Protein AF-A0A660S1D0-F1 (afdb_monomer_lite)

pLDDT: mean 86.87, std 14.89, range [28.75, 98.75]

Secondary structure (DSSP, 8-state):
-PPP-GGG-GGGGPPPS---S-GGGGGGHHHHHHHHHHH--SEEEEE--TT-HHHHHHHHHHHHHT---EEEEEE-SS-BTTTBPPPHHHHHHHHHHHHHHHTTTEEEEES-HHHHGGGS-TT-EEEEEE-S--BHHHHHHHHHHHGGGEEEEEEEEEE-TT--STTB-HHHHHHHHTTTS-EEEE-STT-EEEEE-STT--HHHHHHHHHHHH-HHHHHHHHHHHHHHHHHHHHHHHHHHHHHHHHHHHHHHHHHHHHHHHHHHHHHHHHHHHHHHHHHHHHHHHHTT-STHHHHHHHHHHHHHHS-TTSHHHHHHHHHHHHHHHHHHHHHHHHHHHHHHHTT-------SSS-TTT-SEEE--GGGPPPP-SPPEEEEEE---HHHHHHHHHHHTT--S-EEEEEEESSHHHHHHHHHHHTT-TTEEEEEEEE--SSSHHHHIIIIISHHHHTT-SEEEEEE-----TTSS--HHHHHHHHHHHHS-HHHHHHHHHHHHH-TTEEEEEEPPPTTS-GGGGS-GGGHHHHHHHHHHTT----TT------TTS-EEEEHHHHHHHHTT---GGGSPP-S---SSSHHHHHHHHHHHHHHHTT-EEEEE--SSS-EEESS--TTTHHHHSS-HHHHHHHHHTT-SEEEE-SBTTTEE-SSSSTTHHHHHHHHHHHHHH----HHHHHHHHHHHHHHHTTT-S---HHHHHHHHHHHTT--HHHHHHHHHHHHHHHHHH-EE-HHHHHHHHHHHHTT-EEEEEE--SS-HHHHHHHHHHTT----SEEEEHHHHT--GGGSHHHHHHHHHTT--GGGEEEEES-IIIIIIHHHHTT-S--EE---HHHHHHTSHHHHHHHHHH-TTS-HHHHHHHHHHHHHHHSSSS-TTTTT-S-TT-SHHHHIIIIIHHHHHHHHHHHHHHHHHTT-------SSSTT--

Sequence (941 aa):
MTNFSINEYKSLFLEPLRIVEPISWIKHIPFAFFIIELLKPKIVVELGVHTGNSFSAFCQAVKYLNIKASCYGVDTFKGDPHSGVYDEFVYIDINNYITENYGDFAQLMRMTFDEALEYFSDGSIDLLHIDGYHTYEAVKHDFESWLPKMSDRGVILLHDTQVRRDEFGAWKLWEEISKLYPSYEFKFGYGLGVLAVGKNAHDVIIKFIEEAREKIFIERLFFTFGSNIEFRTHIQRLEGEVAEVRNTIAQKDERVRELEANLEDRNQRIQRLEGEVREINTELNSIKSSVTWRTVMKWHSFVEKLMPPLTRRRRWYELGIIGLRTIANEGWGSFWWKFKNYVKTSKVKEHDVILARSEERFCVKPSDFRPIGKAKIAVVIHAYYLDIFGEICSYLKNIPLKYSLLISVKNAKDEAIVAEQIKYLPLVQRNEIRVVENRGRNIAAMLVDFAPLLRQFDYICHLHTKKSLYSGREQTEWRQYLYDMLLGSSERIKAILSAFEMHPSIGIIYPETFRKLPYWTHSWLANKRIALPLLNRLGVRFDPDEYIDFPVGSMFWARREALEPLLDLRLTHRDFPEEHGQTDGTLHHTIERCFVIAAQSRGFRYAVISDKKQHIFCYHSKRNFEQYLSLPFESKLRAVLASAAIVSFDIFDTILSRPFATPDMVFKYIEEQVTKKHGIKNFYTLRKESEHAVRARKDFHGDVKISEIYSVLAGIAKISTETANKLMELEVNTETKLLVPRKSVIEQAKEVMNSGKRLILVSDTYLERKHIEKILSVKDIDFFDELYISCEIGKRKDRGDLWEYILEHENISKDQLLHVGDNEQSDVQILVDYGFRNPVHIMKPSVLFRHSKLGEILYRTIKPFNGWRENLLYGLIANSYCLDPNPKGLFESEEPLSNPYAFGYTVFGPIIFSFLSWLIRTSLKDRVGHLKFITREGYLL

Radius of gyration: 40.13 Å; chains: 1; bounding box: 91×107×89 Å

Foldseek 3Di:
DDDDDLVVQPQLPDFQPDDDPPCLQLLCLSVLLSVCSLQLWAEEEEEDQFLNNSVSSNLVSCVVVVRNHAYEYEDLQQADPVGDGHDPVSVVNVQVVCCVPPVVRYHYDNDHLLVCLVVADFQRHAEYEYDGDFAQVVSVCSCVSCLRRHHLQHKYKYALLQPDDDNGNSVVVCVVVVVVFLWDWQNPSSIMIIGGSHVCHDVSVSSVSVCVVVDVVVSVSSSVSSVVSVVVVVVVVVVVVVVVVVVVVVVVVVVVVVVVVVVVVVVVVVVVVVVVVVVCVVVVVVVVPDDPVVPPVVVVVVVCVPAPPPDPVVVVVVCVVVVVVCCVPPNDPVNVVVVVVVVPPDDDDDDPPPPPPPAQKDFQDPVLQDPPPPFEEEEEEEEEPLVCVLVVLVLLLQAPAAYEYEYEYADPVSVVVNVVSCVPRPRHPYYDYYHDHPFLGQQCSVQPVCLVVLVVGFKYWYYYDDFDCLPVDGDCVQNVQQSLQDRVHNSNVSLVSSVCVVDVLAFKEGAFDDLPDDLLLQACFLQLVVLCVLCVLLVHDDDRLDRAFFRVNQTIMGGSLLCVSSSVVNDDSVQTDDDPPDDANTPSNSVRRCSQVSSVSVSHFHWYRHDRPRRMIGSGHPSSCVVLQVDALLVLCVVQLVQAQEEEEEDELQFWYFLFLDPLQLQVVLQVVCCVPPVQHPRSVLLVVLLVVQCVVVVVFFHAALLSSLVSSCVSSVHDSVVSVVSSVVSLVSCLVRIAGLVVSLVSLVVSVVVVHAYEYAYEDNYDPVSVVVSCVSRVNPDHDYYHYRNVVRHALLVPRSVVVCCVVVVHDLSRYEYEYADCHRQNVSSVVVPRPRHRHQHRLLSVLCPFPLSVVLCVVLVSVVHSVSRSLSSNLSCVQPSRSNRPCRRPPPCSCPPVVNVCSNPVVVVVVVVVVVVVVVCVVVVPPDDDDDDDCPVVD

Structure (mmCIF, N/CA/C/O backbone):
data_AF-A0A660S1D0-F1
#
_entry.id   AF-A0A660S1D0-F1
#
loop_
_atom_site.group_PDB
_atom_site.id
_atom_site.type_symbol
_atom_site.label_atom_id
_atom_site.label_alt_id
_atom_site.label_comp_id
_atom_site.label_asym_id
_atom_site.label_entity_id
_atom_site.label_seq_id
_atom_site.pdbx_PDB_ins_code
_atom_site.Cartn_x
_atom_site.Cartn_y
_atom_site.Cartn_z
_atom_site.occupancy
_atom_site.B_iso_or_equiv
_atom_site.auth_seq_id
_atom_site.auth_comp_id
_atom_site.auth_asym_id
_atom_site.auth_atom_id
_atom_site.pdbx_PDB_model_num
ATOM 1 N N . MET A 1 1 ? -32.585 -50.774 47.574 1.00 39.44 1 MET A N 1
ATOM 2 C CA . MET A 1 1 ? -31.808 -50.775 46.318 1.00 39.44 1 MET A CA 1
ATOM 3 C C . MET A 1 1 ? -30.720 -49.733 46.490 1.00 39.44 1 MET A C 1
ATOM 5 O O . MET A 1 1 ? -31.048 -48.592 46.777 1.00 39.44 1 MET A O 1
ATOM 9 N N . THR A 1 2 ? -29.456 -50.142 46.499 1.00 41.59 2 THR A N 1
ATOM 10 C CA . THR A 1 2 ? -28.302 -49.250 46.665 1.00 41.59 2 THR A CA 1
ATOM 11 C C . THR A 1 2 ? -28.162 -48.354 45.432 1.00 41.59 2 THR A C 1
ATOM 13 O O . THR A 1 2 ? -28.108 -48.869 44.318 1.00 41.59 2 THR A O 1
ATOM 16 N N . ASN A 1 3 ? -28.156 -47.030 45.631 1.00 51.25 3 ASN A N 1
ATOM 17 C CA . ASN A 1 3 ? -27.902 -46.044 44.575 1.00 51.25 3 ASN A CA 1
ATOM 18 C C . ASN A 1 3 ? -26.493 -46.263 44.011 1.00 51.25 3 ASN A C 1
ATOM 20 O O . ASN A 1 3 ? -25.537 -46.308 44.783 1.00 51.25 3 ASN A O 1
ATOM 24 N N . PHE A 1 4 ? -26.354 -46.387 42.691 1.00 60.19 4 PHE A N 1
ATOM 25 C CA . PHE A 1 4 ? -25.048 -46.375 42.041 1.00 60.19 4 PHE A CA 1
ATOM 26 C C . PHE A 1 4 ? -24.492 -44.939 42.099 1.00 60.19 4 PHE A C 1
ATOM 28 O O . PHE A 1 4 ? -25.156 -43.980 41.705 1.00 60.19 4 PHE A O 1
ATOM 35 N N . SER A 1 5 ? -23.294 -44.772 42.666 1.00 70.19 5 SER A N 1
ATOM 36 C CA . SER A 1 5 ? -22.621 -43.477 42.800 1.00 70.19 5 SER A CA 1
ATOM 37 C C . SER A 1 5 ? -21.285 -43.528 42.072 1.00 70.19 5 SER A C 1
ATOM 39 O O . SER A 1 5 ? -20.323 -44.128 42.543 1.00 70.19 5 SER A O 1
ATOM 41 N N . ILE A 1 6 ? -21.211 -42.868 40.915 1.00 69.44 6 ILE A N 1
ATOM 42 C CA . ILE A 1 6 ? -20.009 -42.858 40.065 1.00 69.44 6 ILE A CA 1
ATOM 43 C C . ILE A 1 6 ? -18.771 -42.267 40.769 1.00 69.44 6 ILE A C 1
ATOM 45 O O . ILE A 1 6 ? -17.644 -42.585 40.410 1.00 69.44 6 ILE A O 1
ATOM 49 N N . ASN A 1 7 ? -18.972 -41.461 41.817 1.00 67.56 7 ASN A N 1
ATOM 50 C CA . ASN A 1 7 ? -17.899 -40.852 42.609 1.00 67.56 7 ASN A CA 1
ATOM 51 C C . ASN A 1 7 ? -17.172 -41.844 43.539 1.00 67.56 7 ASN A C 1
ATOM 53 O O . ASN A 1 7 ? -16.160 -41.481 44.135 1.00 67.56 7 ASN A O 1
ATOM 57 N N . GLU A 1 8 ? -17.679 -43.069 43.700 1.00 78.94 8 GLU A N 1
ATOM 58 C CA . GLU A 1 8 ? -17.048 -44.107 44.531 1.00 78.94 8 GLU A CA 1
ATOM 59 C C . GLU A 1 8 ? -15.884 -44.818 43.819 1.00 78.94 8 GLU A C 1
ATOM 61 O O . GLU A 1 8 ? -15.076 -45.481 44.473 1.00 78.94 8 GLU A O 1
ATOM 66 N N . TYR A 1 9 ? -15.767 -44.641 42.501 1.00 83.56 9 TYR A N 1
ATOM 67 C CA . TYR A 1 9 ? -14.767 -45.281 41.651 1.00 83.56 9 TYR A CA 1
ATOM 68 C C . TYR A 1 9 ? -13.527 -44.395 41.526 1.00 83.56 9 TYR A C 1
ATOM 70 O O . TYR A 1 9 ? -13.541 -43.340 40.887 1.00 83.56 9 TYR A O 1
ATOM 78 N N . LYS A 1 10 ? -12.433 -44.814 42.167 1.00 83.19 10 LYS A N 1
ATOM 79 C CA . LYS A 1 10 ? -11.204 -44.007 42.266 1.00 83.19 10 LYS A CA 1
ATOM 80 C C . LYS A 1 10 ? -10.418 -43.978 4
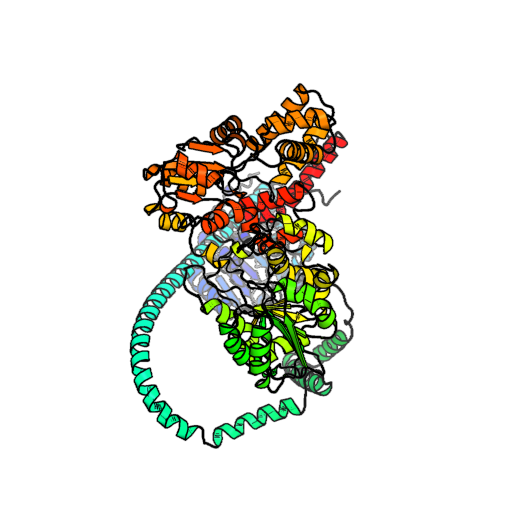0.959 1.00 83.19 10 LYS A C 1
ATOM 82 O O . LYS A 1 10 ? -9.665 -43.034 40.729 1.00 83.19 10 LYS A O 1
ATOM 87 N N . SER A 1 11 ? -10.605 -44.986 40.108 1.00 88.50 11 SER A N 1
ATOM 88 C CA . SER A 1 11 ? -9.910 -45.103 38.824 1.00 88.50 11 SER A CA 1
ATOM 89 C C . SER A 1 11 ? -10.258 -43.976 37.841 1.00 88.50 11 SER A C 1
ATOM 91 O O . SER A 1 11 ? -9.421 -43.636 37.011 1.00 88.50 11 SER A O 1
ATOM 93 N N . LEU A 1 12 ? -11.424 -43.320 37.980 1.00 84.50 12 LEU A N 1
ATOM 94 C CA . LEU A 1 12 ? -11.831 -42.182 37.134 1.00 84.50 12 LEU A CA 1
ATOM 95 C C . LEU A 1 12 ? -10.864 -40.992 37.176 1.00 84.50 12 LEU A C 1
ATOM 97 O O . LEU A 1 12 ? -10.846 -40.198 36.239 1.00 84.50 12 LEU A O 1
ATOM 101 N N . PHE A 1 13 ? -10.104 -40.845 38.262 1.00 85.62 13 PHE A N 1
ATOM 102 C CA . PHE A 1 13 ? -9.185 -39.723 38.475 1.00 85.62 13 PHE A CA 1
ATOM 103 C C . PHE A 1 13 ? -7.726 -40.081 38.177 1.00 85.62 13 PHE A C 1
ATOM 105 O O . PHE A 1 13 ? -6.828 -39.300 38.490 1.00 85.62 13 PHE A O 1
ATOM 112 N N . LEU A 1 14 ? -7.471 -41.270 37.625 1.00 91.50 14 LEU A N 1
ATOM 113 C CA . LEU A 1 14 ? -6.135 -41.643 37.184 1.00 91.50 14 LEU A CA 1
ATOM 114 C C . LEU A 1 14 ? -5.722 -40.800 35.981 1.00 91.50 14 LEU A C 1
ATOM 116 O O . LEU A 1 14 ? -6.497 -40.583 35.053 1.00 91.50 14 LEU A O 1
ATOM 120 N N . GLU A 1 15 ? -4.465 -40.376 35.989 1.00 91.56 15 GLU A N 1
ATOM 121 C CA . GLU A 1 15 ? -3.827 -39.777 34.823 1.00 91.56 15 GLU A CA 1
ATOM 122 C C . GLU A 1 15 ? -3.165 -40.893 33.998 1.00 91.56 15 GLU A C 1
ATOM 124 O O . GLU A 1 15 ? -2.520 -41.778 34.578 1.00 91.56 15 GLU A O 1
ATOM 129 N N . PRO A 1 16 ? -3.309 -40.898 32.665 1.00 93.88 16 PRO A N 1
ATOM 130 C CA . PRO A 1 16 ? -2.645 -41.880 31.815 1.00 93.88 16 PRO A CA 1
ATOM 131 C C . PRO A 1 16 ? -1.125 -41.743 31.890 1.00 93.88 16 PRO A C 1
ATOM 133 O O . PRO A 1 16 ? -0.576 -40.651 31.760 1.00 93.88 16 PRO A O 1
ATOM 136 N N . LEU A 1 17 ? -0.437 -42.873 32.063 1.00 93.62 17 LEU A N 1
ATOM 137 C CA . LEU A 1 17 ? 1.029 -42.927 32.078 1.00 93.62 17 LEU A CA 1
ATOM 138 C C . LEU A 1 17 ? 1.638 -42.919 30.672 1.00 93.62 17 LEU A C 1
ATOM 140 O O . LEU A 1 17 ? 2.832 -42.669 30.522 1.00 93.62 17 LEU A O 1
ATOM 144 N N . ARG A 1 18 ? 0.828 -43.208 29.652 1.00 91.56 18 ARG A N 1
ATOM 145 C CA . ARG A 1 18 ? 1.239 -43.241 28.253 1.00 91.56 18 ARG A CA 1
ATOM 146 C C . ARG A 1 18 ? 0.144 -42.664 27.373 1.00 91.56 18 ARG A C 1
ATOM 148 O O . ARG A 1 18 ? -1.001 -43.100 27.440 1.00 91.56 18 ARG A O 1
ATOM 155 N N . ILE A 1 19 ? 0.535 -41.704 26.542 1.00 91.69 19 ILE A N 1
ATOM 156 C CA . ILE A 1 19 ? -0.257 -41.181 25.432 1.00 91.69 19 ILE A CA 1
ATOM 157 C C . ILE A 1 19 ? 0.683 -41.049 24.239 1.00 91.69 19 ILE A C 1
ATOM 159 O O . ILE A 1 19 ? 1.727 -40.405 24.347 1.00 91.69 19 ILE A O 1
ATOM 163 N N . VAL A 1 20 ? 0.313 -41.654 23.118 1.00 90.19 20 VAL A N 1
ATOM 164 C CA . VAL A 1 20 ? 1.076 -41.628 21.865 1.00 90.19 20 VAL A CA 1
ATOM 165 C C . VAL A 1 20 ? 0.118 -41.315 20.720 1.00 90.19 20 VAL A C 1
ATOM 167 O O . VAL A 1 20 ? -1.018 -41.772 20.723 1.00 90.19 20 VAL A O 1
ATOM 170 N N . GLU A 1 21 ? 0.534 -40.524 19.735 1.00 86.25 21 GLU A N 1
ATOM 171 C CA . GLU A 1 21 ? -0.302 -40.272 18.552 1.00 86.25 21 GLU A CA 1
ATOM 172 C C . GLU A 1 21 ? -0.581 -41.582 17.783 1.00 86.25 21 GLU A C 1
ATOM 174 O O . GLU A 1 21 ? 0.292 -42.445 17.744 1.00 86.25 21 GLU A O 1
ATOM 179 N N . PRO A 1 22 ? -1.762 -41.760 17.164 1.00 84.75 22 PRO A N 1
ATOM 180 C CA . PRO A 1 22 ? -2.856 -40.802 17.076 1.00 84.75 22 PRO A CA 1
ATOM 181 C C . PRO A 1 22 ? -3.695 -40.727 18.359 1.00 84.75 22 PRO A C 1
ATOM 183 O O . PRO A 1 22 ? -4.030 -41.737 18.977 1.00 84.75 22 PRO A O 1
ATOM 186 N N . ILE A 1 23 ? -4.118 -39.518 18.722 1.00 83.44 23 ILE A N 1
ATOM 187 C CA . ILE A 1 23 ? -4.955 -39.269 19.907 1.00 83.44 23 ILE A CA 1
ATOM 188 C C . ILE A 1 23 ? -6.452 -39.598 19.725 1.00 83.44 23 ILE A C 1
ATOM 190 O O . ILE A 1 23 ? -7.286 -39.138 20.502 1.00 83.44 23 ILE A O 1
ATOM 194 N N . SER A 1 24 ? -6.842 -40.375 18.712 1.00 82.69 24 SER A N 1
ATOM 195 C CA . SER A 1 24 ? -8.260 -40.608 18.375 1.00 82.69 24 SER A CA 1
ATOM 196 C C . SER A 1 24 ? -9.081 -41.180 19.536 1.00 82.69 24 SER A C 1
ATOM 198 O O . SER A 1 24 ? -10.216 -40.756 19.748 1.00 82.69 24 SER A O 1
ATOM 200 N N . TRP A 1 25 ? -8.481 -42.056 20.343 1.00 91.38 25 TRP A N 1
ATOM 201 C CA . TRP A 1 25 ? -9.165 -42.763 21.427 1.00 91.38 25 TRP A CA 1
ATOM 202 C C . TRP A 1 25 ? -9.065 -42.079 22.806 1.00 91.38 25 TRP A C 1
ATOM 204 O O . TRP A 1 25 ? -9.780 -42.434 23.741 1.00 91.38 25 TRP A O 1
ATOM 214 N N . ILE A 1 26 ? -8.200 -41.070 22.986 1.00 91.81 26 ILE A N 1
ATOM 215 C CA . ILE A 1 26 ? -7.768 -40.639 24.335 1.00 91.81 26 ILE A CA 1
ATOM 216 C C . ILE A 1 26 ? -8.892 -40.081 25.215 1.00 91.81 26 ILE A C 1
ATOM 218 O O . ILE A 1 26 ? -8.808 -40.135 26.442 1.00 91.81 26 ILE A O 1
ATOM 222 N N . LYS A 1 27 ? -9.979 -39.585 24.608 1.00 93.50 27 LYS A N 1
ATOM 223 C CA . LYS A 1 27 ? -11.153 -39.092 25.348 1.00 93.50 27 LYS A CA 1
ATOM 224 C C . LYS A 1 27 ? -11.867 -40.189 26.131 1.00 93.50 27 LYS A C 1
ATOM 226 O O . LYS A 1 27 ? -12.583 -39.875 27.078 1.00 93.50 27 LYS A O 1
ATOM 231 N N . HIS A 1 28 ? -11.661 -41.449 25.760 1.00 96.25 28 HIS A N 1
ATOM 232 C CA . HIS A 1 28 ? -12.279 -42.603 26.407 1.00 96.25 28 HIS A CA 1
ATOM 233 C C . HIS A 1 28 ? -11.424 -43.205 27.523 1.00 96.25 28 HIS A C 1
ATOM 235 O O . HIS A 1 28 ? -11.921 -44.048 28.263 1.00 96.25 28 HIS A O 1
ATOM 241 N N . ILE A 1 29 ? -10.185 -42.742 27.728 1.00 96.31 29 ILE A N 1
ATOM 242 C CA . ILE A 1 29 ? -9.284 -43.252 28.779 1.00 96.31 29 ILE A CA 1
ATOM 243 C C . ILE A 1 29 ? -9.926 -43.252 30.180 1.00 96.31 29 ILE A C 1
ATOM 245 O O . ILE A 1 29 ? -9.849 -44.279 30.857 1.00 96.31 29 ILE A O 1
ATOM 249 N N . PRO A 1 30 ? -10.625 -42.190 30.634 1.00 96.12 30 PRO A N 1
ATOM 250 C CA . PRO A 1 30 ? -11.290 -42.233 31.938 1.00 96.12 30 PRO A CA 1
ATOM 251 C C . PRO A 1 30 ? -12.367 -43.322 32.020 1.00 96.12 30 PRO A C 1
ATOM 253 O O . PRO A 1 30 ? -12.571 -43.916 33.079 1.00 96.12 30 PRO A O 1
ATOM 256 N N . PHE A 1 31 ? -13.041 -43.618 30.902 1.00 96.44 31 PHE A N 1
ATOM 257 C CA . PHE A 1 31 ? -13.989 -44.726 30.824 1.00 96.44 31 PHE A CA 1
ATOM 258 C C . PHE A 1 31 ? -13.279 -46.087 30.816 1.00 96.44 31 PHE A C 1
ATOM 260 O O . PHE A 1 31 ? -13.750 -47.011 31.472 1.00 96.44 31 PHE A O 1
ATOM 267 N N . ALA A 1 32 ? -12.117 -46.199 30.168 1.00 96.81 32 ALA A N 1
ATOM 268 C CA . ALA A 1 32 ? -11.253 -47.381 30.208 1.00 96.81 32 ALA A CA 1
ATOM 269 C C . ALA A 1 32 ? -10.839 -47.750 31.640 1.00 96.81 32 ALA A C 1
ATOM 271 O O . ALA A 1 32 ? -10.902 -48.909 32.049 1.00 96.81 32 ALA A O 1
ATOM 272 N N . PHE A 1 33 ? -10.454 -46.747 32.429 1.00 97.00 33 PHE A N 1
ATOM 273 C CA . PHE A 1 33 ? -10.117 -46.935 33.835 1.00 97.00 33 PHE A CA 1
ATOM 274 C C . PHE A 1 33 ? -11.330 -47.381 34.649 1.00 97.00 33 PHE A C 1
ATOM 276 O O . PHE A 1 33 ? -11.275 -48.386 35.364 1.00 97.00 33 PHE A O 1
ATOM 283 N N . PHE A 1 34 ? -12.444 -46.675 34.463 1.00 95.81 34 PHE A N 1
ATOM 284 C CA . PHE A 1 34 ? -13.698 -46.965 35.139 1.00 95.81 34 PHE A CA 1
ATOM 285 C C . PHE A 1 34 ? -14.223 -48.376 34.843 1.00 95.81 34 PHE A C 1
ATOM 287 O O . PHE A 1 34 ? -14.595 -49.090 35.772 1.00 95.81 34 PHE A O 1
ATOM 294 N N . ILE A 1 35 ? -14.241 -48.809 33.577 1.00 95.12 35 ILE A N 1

# # #

» **Work item**:
Reproduce exactly the lines of the records above from the one with "ATOM 50 C CA" to the one with "ATOM 66 N N", both included, and leave out everything else.

» **Exercise solution**:
ATOM 50 C CA . ASN A 1 7 ? -17.899 -40.852 42.609 1.00 67.56 7 ASN A CA 1
ATOM 51 C C . ASN A 1 7 ? -17.172 -41.844 43.539 1.00 67.56 7 ASN A C 1
ATOM 53 O O . ASN A 1 7 ? -16.160 -41.481 44.135 1.00 67.56 7 ASN A O 1
ATOM 57 N N . GLU A 1 8 ? -17.679 -43.069 43.700 1.00 78.94 8 GLU A N 1
ATOM 58 C CA . GLU A 1 8 ? -17.048 -44.107 44.531 1.00 78.94 8 GLU A CA 1
ATOM 59 C C . GLU A 1 8 ? -15.884 -44.818 43.819 1.00 78.94 8 GLU A C 1
ATOM 61 O O . GLU A 1 8 ? -15.076 -45.481 44.473 1.00 78.94 8 GLU A O 1
ATOM 66 N N . TYR A 1 9 ? -15.767 -44.641 42.501 1.00 83.56 9 TYR A N 1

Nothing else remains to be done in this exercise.